En avril 1975, une délégation du Parti socialiste conduite par François Mitterrand s’est rendue à Moscou. Pendant deux jours, elle a eu avec les dirigeants soviétiques Mikhaël Souslov et Boris Ponomarev des entretiens sur de nombreux sujets. L’un de ces entretiens a porté sur la situation au Portugal. En voici la teneur, d’après les notes prises par Claude Estier.
François Mitterrand — En ce qui concerne le Portugal, l’analyse est complexe. D’une façon générale, il y a les anticommunistes et il y a ceux qui ne sont pas communistes, comme les socialistes français, mais qui ne sont pas anticommunistes. Il faut être très précis dans la définition. Être concurrents des communistes ne peut signifier que l’on soit anticommuniste. On ne peut donc pas assimiler à l’anticommunisme le fait de se présenter en concurrent du Parti communiste. Au Portugal, communistes et socialistes sont devenus concurrents de façon désagréable. Il s’agissait d’apprécier la réalité du Mouvement des forces armées. Il y a toujours un problème quand l’armée devient un parti politique. Après discussions, les socialistes portugais ont accepté. La question a été résolue, mais elle se posait. Le Parti socialiste français a toujours recommandé aux socialistes portugais de rester alliés aux communistes. Et il ne faut pas oublier que tous les dirigeants socialistes ont lutté contre la dictature.
Mikhaïl Souslov — Alvaro Cunhal a passé quinze ans en prison.
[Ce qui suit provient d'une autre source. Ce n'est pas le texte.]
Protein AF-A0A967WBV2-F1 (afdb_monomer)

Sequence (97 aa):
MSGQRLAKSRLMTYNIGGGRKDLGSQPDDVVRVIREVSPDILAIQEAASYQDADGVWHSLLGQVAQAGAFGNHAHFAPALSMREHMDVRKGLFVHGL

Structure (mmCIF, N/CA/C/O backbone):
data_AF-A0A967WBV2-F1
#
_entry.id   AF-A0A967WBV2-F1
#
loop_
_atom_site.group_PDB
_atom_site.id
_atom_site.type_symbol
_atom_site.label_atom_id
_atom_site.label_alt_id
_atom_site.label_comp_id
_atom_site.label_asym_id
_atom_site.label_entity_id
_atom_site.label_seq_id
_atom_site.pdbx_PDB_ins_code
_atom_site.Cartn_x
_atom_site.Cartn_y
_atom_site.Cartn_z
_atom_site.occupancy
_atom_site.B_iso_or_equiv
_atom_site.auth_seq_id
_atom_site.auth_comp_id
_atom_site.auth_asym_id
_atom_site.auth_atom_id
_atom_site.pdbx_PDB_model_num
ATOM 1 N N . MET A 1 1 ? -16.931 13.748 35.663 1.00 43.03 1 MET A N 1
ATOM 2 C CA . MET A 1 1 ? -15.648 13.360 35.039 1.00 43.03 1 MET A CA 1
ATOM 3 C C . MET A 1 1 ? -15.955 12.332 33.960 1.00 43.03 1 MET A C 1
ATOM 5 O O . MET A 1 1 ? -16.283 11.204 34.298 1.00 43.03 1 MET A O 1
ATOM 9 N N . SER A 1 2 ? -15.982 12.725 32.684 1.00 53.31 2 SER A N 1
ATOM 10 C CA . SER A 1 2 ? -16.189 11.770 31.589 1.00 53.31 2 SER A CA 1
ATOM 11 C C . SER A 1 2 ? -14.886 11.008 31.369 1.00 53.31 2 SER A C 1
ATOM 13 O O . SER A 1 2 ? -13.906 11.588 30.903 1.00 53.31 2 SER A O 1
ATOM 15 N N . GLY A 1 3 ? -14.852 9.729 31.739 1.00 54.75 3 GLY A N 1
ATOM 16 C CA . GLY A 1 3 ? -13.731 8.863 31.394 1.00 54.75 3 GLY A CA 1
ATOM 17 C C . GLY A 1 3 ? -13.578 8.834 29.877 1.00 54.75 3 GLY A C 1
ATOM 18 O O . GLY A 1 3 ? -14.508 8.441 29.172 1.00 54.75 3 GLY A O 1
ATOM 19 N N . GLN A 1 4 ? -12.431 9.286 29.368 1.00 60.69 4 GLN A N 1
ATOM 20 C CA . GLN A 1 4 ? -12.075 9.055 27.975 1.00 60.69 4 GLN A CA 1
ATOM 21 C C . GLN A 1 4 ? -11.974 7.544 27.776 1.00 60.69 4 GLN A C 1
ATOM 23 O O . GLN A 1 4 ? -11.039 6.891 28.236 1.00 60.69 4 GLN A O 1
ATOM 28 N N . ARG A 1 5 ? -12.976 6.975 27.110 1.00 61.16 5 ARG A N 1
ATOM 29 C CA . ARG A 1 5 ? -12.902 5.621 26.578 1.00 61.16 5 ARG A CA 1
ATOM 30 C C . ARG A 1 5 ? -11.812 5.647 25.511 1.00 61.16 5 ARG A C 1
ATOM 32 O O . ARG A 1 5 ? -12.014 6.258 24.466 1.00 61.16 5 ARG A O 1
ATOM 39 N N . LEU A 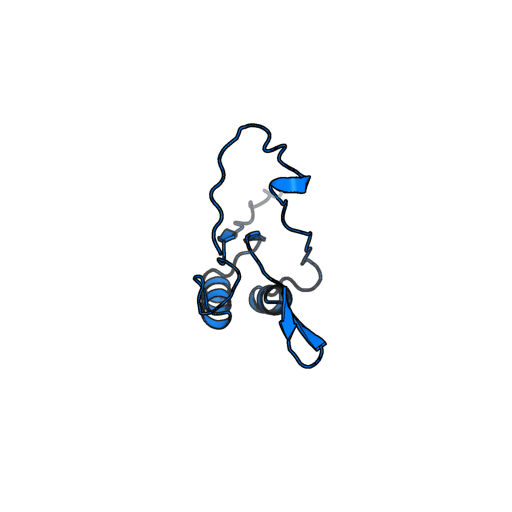1 6 ? -10.662 5.035 25.793 1.00 64.25 6 LEU A N 1
ATOM 40 C CA . LEU A 1 6 ? -9.608 4.827 24.800 1.00 64.25 6 LEU A CA 1
ATOM 41 C C . LEU A 1 6 ? -10.241 4.137 23.585 1.00 64.25 6 LEU A C 1
ATOM 43 O O . LEU A 1 6 ? -10.690 2.991 23.675 1.00 64.25 6 LEU A O 1
ATOM 47 N N . ALA A 1 7 ? -10.359 4.869 22.478 1.00 72.94 7 ALA A N 1
ATOM 48 C CA . ALA A 1 7 ? -10.826 4.309 21.223 1.00 72.94 7 ALA A CA 1
ATOM 49 C C . ALA A 1 7 ? -9.807 3.255 20.777 1.00 72.94 7 ALA A C 1
ATOM 51 O O . ALA A 1 7 ? -8.600 3.493 20.790 1.00 72.94 7 ALA A O 1
ATOM 52 N N . LYS A 1 8 ? -10.288 2.056 20.453 1.00 86.12 8 LYS A N 1
ATOM 53 C CA . LYS A 1 8 ? -9.429 0.953 20.032 1.00 86.12 8 LYS A CA 1
ATOM 54 C C . LYS A 1 8 ? -9.090 1.161 18.557 1.00 86.12 8 LYS A C 1
ATOM 56 O O . LYS A 1 8 ? -9.967 0.971 17.724 1.00 86.12 8 LYS A O 1
ATOM 61 N N . SER A 1 9 ? -7.853 1.551 18.264 1.00 89.19 9 SER A N 1
ATOM 62 C CA . SER A 1 9 ? -7.363 1.745 16.893 1.00 89.19 9 SER A CA 1
ATOM 63 C C . SER A 1 9 ? -6.630 0.510 16.364 1.00 89.19 9 SER A C 1
ATOM 65 O O . SER A 1 9 ? -5.958 -0.202 17.115 1.00 89.19 9 SER A O 1
ATOM 67 N N . ARG A 1 10 ? -6.739 0.268 15.058 1.00 93.19 10 ARG A N 1
ATOM 68 C CA . ARG A 1 10 ? -6.054 -0.783 14.301 1.00 93.19 10 ARG A CA 1
ATOM 69 C C . ARG A 1 10 ? -4.906 -0.164 13.508 1.00 93.19 10 ARG A C 1
ATOM 71 O O . ARG A 1 10 ? -5.132 0.599 12.573 1.00 93.19 10 ARG A O 1
ATOM 78 N N . LEU A 1 11 ? -3.679 -0.520 13.875 1.00 94.25 11 LEU A N 1
ATOM 79 C CA . LEU A 1 11 ? -2.466 -0.154 13.147 1.00 94.25 11 LEU A CA 1
ATOM 80 C C . LEU A 1 11 ? -1.999 -1.343 12.302 1.00 94.25 11 LEU A C 1
ATOM 82 O O . LEU A 1 11 ? -1.888 -2.456 12.814 1.00 94.25 11 LEU A O 1
ATOM 86 N N . MET A 1 12 ? -1.689 -1.094 11.033 1.00 95.25 12 MET A N 1
ATOM 87 C CA . MET A 1 12 ? -1.112 -2.072 10.113 1.00 95.25 12 MET A CA 1
ATOM 88 C C . MET A 1 12 ? 0.160 -1.507 9.479 1.00 95.25 12 MET A C 1
ATOM 90 O O . MET A 1 12 ? 0.193 -0.358 9.044 1.00 95.25 12 MET A O 1
ATOM 94 N N . THR A 1 13 ? 1.202 -2.332 9.390 1.00 93.75 13 THR A N 1
ATOM 95 C CA . THR A 1 13 ? 2.325 -2.103 8.474 1.00 93.75 13 THR A CA 1
ATOM 96 C C . THR A 1 13 ? 2.285 -3.170 7.393 1.00 93.75 13 THR A C 1
ATOM 98 O O . THR A 1 13 ? 2.015 -4.332 7.700 1.00 93.75 13 THR A O 1
ATOM 101 N N . TYR A 1 14 ? 2.512 -2.787 6.140 1.00 91.25 14 TYR A N 1
ATOM 102 C CA . TYR A 1 14 ? 2.414 -3.706 5.016 1.00 91.25 14 TYR A CA 1
ATOM 103 C C . TYR A 1 14 ? 3.480 -3.418 3.959 1.00 91.25 14 TYR A C 1
ATOM 105 O O . TYR A 1 14 ? 3.427 -2.413 3.250 1.00 91.25 14 TYR A O 1
ATOM 113 N N . ASN A 1 15 ? 4.435 -4.335 3.833 1.00 87.75 15 ASN A N 1
ATOM 114 C CA . ASN A 1 15 ? 5.343 -4.374 2.698 1.00 87.7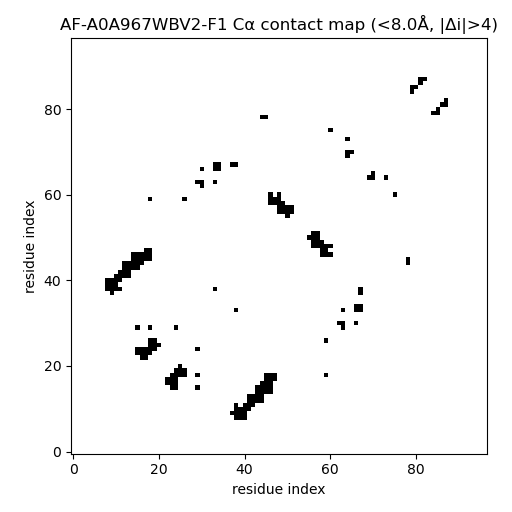5 15 ASN A CA 1
ATOM 115 C C . ASN A 1 15 ? 4.659 -5.111 1.538 1.00 87.75 15 ASN A C 1
ATOM 117 O O . ASN A 1 15 ? 4.221 -6.249 1.706 1.00 87.75 15 ASN A O 1
ATOM 121 N N . ILE A 1 16 ? 4.557 -4.451 0.386 1.00 85.62 16 ILE A N 1
ATOM 122 C CA . ILE A 1 16 ? 3.832 -4.950 -0.792 1.00 85.62 16 ILE A CA 1
ATOM 123 C C . ILE A 1 16 ? 4.759 -5.415 -1.929 1.00 85.62 16 ILE A C 1
ATOM 125 O O . ILE A 1 16 ? 4.269 -5.767 -3.004 1.00 85.62 16 ILE A O 1
ATOM 129 N N . GLY A 1 17 ? 6.080 -5.439 -1.711 1.00 79.19 17 GLY A N 1
ATOM 130 C CA . GLY A 1 17 ? 7.055 -6.038 -2.633 1.00 79.19 17 GLY A CA 1
ATOM 131 C C . GLY A 1 17 ? 7.020 -5.453 -4.048 1.00 79.19 17 GLY A C 1
ATOM 132 O O . GLY A 1 17 ? 7.044 -6.187 -5.034 1.00 79.19 17 GLY A O 1
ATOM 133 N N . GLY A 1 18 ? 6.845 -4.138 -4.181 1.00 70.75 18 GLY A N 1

François Mitterrand — C’est un homme remarquable, mais Mario Soares aussi et il faut trouver un terrain d’entente. Aucun parti de l’Internationale socialiste ne nous a demandé d’intervenir dans un sens anticommuniste. Nous pensons seulement que les communistes portugais ont été parfois trop violents dans leur langage et que les socialistes ne doivent pas être les seuls à faire des efforts.
Mikhaïl Souslov — Quand nous parlons des interventions des partis sociaux-démocrates, nous ne visons pas les socialistes français.
François Mitterrand — Si un parti social-démocrate est intervenu dans un sens anticommuniste, il a eu tort.
Mikhaïl Souslov — Nos relations sont plus étroites avec le Parti communiste portugais. nous connaissons bien Cunhal et nous l’avons vu plusieurs fois à Moscou. Nous avons eu également des entretiens avec Soares. Notre attitude est la non-ingérence dans les affaires du Portugal. Mais le véritable danger vient des anciens partisans de Salazar et de Caetano et non des communistes. Le P.C. portugais n’est pas dirigé par des aventuriers, mais il cherche à unir les forces démocratiques et à développer leur cohésion.
François Mitterrand — Il n’y aura pas de difficultés pour nous entendre sur le refus de toute ingérence au Portugal et sur la préservation des chances de l’union des forces démocratiques. Nous ne nous associerons à aucune démarche contre le P.C. portugais.
Mikhaïl Souslov — C’est avec plaisir que nous prenons note de cette déclaration.
François Mitterrand — Le gouvernement portugais a raison de vouloir modifier les structures économiques du Portugal. Des pressions capitalistes s’exercent en sens contraire. Mais elles ne passent pas par nous.
Boris Ponomarev — Là est bien la différence d’appréciaton ; non pas avec vous, mais sur ce problème du Portugal.
François Mitterrand — Disons que nous y avons des amis privilégiés différents… Nous n’avons pas d’intérêt à des complications internationales à propos du Portugal. Dans les Pays de l’Europe du Sud, la gauche est en pleine évolution. C’est un phénomène nouveau auquel nous somme particulièrement attentifs.